Materials and methods

Retrieval strategy

To ensure the comprehensiveness and timeliness of our research, our literature search work covered PubMed, Embase, Web of Science, and Cochrane Library, China National Knowledge Infrastructure (CNKI), from the starting point of each database until February 1, 2025. The following were the English search terms for this study: (‘severe acute pancreatitis’ OR ‘acute pancreatitis’ OR ‘severe pancreatitis’ OR ‘SAP’ OR ‘pancreatic necrosis’ OR ‘pancreatic infection’) AND (‘thymosin alpha 1’ OR ‘thymosin α1’ OR ‘Talpha1’ OR ‘Tα1’ OR ‘TA1’ OR ‘thymus hormones’). The specific retrieval strategy for each database can be found in Supplementary Appendix 1. No language or country restrictions were imposed during the search process. Related publications comparing Tα1 with non-Tα1 treatment (including placebo or standard treatment) to improve inflammation or infection in patients with SAP were considered. Some publications with reliable data from other sources such as grey literature, unpublished studies, or ongoing clinical trials would also be comprehensively considered. In this study, Tα1 and non-Tα1 treatment were used as intervention and control measures, respectively.
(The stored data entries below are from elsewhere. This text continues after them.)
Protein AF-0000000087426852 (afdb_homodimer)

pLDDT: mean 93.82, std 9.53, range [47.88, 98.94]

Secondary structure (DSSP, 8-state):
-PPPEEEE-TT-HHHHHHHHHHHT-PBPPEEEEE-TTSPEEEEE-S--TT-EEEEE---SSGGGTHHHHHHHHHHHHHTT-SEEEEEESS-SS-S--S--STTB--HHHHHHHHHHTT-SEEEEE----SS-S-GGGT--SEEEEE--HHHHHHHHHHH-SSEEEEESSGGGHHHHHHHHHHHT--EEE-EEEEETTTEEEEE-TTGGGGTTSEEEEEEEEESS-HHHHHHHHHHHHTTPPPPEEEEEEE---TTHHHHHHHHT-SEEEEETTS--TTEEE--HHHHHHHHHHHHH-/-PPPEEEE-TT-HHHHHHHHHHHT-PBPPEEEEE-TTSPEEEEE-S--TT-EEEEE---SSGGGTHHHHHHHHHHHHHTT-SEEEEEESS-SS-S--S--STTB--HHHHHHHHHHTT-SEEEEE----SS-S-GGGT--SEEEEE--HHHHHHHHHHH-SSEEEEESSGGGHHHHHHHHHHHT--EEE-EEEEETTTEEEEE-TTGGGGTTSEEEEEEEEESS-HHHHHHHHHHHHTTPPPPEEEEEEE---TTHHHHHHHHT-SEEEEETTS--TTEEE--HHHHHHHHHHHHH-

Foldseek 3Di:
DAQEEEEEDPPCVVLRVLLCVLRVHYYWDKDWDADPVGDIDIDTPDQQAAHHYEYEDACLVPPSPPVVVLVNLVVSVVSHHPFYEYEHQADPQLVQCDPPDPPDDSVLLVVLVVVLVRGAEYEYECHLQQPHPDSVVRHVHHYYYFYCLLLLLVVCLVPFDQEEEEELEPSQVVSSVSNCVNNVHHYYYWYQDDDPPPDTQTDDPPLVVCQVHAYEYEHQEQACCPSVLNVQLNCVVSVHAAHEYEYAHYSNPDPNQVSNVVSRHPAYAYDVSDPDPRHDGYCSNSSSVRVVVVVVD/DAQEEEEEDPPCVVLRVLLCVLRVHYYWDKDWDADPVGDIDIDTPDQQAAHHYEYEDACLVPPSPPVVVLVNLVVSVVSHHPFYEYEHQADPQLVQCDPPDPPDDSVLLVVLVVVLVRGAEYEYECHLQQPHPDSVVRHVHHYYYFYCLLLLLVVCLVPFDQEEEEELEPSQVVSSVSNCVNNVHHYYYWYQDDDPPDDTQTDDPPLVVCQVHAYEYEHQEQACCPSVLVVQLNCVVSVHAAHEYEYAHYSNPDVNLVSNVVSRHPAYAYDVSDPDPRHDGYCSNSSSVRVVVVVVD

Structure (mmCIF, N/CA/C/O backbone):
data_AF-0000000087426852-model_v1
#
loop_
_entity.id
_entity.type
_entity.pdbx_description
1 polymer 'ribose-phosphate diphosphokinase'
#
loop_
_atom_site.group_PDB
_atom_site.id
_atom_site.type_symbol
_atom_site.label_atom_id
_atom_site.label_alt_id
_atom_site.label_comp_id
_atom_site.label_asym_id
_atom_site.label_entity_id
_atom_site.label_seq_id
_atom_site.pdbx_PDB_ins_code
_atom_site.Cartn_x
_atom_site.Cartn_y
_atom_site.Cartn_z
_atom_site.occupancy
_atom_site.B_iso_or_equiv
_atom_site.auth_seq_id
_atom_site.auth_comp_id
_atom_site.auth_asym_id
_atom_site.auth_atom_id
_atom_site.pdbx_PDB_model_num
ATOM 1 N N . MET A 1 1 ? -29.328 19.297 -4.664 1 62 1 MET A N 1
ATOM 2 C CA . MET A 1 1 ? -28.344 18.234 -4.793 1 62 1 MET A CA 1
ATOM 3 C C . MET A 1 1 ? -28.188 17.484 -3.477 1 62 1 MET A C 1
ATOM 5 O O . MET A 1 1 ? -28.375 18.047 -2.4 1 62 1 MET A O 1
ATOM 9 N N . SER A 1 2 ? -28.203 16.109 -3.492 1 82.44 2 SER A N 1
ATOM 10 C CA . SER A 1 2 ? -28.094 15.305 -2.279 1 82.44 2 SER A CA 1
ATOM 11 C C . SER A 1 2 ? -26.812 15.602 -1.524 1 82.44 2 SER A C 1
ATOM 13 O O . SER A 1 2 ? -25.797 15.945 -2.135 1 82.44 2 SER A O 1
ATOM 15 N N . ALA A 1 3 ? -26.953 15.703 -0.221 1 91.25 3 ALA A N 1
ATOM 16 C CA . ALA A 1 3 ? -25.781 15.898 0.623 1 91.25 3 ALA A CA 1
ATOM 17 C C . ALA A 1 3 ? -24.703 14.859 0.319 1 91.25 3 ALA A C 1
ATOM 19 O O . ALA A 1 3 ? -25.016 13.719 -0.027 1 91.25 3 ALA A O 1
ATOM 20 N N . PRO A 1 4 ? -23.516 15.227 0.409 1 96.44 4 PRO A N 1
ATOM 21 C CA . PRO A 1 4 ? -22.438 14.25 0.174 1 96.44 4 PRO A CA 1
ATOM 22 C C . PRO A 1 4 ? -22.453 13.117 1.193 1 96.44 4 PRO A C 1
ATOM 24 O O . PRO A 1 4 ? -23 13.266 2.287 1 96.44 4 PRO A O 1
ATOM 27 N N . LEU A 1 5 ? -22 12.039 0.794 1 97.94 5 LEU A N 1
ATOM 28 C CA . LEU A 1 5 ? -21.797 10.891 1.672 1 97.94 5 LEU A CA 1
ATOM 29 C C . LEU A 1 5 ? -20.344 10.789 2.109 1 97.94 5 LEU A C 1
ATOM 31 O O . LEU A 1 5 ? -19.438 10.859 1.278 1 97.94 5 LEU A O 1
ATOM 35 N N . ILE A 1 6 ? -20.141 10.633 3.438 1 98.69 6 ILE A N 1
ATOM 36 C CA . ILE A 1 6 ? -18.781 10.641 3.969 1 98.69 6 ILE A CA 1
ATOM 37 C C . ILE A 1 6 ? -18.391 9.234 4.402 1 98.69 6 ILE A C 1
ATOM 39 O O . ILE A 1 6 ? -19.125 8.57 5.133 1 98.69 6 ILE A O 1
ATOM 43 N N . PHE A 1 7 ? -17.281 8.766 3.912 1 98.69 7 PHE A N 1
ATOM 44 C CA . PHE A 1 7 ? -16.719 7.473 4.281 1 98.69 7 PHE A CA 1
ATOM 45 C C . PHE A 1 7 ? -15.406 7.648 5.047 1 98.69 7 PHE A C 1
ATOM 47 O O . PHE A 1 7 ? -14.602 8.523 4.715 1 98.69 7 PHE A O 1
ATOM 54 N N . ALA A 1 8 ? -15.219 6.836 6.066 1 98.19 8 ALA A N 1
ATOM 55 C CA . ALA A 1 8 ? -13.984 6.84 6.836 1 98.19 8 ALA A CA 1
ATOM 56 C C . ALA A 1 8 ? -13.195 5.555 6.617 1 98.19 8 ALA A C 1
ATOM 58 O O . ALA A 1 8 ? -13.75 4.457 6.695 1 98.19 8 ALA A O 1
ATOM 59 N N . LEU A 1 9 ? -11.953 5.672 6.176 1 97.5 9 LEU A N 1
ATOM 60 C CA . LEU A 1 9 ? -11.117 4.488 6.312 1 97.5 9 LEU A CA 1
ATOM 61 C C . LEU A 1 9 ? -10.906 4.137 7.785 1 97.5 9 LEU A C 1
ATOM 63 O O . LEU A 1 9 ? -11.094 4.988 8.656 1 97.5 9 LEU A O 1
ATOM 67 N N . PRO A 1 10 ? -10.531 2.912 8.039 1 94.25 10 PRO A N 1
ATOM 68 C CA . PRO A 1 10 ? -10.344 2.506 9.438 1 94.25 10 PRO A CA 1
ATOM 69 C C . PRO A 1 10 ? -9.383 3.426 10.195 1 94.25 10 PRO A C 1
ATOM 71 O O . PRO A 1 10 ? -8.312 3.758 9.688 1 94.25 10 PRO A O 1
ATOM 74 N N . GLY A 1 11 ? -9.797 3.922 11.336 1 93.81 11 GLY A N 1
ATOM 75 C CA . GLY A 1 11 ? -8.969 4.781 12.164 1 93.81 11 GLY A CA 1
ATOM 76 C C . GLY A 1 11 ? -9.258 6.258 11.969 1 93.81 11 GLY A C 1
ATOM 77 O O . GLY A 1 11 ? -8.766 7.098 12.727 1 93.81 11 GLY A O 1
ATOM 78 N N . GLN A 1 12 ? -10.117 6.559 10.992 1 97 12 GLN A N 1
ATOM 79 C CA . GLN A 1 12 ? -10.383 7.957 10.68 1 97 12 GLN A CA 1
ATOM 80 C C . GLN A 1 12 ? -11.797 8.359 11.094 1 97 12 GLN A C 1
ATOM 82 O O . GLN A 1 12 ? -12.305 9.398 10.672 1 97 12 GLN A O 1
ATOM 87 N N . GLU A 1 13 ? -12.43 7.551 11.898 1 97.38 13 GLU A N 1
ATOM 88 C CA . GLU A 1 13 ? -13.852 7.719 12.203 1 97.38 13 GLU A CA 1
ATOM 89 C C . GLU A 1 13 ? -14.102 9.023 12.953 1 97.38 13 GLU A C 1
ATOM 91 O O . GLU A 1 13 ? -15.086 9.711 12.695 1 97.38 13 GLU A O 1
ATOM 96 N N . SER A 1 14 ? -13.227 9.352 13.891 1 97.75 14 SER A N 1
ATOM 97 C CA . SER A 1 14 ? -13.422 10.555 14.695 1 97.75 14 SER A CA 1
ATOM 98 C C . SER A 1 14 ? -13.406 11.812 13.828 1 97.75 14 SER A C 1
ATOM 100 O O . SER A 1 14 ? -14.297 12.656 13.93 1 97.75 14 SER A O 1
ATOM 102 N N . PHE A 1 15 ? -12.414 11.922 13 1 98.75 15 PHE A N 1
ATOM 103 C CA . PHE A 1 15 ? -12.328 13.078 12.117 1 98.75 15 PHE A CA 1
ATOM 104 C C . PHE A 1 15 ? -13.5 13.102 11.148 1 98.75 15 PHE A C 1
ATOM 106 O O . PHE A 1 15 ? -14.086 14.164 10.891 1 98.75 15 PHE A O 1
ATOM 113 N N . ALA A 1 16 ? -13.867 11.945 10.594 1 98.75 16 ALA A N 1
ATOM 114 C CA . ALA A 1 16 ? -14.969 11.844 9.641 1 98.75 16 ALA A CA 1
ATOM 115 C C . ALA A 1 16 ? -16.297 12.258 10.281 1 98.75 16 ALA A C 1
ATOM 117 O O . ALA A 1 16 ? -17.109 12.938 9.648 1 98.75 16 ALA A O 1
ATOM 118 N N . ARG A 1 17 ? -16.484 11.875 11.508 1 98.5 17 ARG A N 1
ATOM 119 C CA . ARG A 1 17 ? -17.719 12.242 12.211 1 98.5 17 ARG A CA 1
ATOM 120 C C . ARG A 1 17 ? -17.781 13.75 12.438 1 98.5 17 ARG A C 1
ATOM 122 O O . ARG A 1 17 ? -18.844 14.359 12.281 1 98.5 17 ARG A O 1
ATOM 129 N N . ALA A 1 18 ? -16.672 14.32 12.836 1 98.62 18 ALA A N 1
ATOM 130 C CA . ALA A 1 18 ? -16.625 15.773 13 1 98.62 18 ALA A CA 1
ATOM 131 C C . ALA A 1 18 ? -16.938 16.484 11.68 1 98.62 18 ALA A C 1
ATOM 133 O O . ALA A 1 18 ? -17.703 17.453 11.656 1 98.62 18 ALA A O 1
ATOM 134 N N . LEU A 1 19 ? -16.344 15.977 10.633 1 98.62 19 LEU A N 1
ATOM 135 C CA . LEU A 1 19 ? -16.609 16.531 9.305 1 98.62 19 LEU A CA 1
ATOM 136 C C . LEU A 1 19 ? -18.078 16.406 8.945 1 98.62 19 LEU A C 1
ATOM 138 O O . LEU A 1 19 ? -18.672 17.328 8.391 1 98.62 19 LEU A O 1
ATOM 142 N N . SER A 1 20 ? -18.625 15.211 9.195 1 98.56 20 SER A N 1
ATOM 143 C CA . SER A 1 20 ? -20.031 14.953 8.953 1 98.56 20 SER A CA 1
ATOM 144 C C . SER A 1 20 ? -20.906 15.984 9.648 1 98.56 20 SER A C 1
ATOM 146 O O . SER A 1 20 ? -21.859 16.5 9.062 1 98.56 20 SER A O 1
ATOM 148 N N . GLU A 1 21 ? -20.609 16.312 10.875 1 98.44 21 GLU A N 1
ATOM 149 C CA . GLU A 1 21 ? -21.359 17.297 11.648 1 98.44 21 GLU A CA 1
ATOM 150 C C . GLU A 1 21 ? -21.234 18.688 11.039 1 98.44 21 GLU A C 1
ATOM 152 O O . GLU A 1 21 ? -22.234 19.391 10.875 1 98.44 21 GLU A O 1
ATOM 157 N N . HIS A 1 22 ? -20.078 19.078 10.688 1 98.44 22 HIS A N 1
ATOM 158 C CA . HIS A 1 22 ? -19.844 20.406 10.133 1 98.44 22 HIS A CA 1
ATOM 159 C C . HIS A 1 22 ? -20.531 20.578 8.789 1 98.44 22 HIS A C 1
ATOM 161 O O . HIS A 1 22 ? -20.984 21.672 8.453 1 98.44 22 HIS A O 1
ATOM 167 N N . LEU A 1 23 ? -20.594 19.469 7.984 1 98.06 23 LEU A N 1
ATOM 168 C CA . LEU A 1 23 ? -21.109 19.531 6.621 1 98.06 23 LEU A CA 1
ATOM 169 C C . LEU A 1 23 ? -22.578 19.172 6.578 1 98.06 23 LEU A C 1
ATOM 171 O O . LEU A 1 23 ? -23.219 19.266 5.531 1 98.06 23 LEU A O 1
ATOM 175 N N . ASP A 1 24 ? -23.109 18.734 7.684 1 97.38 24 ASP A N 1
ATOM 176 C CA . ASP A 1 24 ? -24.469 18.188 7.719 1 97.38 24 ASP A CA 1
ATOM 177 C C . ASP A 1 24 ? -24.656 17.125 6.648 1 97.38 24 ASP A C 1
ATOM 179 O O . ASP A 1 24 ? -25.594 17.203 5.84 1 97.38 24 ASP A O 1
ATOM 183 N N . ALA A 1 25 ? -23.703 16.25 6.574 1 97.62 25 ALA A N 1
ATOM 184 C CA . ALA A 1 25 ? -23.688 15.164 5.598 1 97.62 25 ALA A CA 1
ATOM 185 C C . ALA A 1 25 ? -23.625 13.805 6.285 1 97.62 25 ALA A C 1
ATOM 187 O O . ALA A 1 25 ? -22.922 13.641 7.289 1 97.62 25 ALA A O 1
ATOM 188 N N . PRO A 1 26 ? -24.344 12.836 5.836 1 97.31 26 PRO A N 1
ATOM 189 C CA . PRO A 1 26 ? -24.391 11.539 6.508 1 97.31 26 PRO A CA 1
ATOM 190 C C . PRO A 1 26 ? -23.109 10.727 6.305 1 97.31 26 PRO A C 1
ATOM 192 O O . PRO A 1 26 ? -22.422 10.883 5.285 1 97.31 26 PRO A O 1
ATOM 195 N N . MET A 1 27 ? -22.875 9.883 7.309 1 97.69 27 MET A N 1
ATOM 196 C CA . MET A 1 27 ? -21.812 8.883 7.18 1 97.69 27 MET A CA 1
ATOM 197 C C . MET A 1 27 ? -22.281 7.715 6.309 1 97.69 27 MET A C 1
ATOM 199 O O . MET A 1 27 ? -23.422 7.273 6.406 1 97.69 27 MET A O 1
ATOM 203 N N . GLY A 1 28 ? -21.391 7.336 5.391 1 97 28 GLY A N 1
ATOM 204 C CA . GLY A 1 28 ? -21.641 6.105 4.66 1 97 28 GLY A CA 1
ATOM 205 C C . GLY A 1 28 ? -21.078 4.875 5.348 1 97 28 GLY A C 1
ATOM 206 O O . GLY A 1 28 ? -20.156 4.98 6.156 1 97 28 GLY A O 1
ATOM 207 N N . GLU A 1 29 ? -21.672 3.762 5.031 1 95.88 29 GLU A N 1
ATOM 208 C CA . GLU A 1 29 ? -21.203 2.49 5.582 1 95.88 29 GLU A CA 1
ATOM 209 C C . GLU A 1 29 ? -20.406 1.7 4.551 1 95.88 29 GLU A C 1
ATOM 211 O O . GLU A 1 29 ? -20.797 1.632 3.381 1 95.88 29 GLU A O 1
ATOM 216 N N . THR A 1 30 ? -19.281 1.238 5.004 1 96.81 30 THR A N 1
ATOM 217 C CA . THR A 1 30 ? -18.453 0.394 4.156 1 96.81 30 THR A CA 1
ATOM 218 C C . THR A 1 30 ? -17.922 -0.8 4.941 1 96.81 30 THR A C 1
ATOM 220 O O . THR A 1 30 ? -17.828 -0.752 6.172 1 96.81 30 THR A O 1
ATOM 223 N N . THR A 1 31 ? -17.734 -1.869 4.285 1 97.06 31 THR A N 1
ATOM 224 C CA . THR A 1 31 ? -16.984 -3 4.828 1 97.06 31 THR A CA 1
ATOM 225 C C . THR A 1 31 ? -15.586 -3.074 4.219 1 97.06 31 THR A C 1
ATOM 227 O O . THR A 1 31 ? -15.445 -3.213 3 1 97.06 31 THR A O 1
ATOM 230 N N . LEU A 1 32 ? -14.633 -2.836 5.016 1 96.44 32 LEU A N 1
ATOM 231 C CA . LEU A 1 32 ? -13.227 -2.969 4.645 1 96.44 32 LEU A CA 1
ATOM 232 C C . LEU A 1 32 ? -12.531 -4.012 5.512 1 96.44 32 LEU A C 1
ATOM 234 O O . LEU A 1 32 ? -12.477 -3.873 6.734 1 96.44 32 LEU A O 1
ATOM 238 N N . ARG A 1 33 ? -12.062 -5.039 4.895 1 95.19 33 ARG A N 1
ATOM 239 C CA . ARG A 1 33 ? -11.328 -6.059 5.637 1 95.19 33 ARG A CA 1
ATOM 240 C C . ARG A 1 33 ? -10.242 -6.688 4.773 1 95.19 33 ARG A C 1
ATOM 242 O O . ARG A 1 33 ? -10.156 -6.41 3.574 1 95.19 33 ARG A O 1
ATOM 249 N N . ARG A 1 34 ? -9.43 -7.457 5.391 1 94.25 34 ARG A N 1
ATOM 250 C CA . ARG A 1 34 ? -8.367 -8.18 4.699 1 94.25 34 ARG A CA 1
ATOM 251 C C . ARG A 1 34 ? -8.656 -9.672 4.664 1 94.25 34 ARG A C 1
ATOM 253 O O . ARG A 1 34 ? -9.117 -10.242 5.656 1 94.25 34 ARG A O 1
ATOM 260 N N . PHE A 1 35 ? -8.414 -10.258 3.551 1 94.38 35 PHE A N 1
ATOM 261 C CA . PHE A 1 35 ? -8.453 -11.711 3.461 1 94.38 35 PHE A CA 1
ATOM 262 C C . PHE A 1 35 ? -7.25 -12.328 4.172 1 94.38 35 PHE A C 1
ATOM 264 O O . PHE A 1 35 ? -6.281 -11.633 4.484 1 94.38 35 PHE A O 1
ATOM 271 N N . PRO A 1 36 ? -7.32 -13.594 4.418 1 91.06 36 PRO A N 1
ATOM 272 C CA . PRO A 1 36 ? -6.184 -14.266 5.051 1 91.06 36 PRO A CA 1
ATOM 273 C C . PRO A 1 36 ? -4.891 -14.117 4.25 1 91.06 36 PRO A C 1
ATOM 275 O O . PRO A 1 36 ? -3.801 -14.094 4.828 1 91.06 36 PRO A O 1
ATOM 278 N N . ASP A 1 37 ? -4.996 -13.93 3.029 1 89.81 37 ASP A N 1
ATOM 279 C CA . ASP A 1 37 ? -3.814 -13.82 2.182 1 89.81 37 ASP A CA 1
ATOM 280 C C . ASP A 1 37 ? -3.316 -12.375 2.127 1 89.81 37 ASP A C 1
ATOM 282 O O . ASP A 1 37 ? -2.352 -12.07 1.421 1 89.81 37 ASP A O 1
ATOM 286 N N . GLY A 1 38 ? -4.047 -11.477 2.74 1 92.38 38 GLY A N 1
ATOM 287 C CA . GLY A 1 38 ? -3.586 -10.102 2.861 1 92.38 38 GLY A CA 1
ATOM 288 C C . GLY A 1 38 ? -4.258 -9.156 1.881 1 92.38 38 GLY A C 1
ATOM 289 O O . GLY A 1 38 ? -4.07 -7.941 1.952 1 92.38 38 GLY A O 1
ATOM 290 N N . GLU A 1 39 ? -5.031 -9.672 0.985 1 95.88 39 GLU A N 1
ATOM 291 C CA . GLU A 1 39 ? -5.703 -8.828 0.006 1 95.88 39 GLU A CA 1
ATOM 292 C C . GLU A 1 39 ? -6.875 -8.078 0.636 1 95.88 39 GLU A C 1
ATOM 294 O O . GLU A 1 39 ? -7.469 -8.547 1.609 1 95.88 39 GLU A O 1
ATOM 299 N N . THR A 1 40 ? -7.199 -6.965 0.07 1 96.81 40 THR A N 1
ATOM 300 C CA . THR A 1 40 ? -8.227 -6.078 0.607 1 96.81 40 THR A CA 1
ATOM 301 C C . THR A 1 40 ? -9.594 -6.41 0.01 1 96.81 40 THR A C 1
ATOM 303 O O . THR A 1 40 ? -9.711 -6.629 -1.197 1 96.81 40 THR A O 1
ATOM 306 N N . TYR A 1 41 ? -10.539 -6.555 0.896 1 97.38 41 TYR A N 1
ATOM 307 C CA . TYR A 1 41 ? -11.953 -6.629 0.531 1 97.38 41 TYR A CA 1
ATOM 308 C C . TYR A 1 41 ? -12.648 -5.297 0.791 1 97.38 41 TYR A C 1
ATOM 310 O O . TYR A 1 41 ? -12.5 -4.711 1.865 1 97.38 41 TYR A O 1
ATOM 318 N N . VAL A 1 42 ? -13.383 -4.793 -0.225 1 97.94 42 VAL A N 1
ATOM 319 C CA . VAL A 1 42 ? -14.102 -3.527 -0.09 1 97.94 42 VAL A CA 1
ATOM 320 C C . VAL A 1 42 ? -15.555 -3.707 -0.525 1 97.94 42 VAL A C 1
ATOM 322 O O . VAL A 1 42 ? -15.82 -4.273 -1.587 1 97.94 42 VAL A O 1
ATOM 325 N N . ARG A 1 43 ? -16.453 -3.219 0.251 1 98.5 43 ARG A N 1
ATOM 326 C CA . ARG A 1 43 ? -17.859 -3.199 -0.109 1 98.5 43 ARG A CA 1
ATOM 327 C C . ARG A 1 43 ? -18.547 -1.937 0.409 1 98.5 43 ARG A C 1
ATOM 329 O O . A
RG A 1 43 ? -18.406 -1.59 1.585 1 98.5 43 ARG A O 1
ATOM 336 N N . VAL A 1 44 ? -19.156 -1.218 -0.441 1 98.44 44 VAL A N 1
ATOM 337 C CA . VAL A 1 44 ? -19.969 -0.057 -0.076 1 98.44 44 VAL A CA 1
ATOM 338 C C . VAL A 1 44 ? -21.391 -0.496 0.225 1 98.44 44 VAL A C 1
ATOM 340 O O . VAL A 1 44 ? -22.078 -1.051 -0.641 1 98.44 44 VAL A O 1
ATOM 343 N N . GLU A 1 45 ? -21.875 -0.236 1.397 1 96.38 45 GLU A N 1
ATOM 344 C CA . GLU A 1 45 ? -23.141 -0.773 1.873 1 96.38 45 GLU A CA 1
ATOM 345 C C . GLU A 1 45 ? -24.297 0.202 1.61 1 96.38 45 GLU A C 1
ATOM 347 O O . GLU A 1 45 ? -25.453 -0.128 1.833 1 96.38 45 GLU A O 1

Changes in percentages of lymphocyte (including CD4+, CD8+, and CD4+/CD8+), C-reactive protein (CRP) levels, and number of infections (including blood, lungs, and abdominal cavity) after treatment were primary outcomes. The length of hospital stay and Acute Physiology and Chronic Health Evaluation II (APACHE II) score were secondary outcomes. We performed the meta-analysis based on Preferred Reporting Item for Systematic Reviews and Meta Analyses (PRISMA) statement to ensure the high quality of our work (27, 28). This study has been registered in the International Prospective Systematic Reviews Registry (PROSPERO) with registration number CRD42024570517.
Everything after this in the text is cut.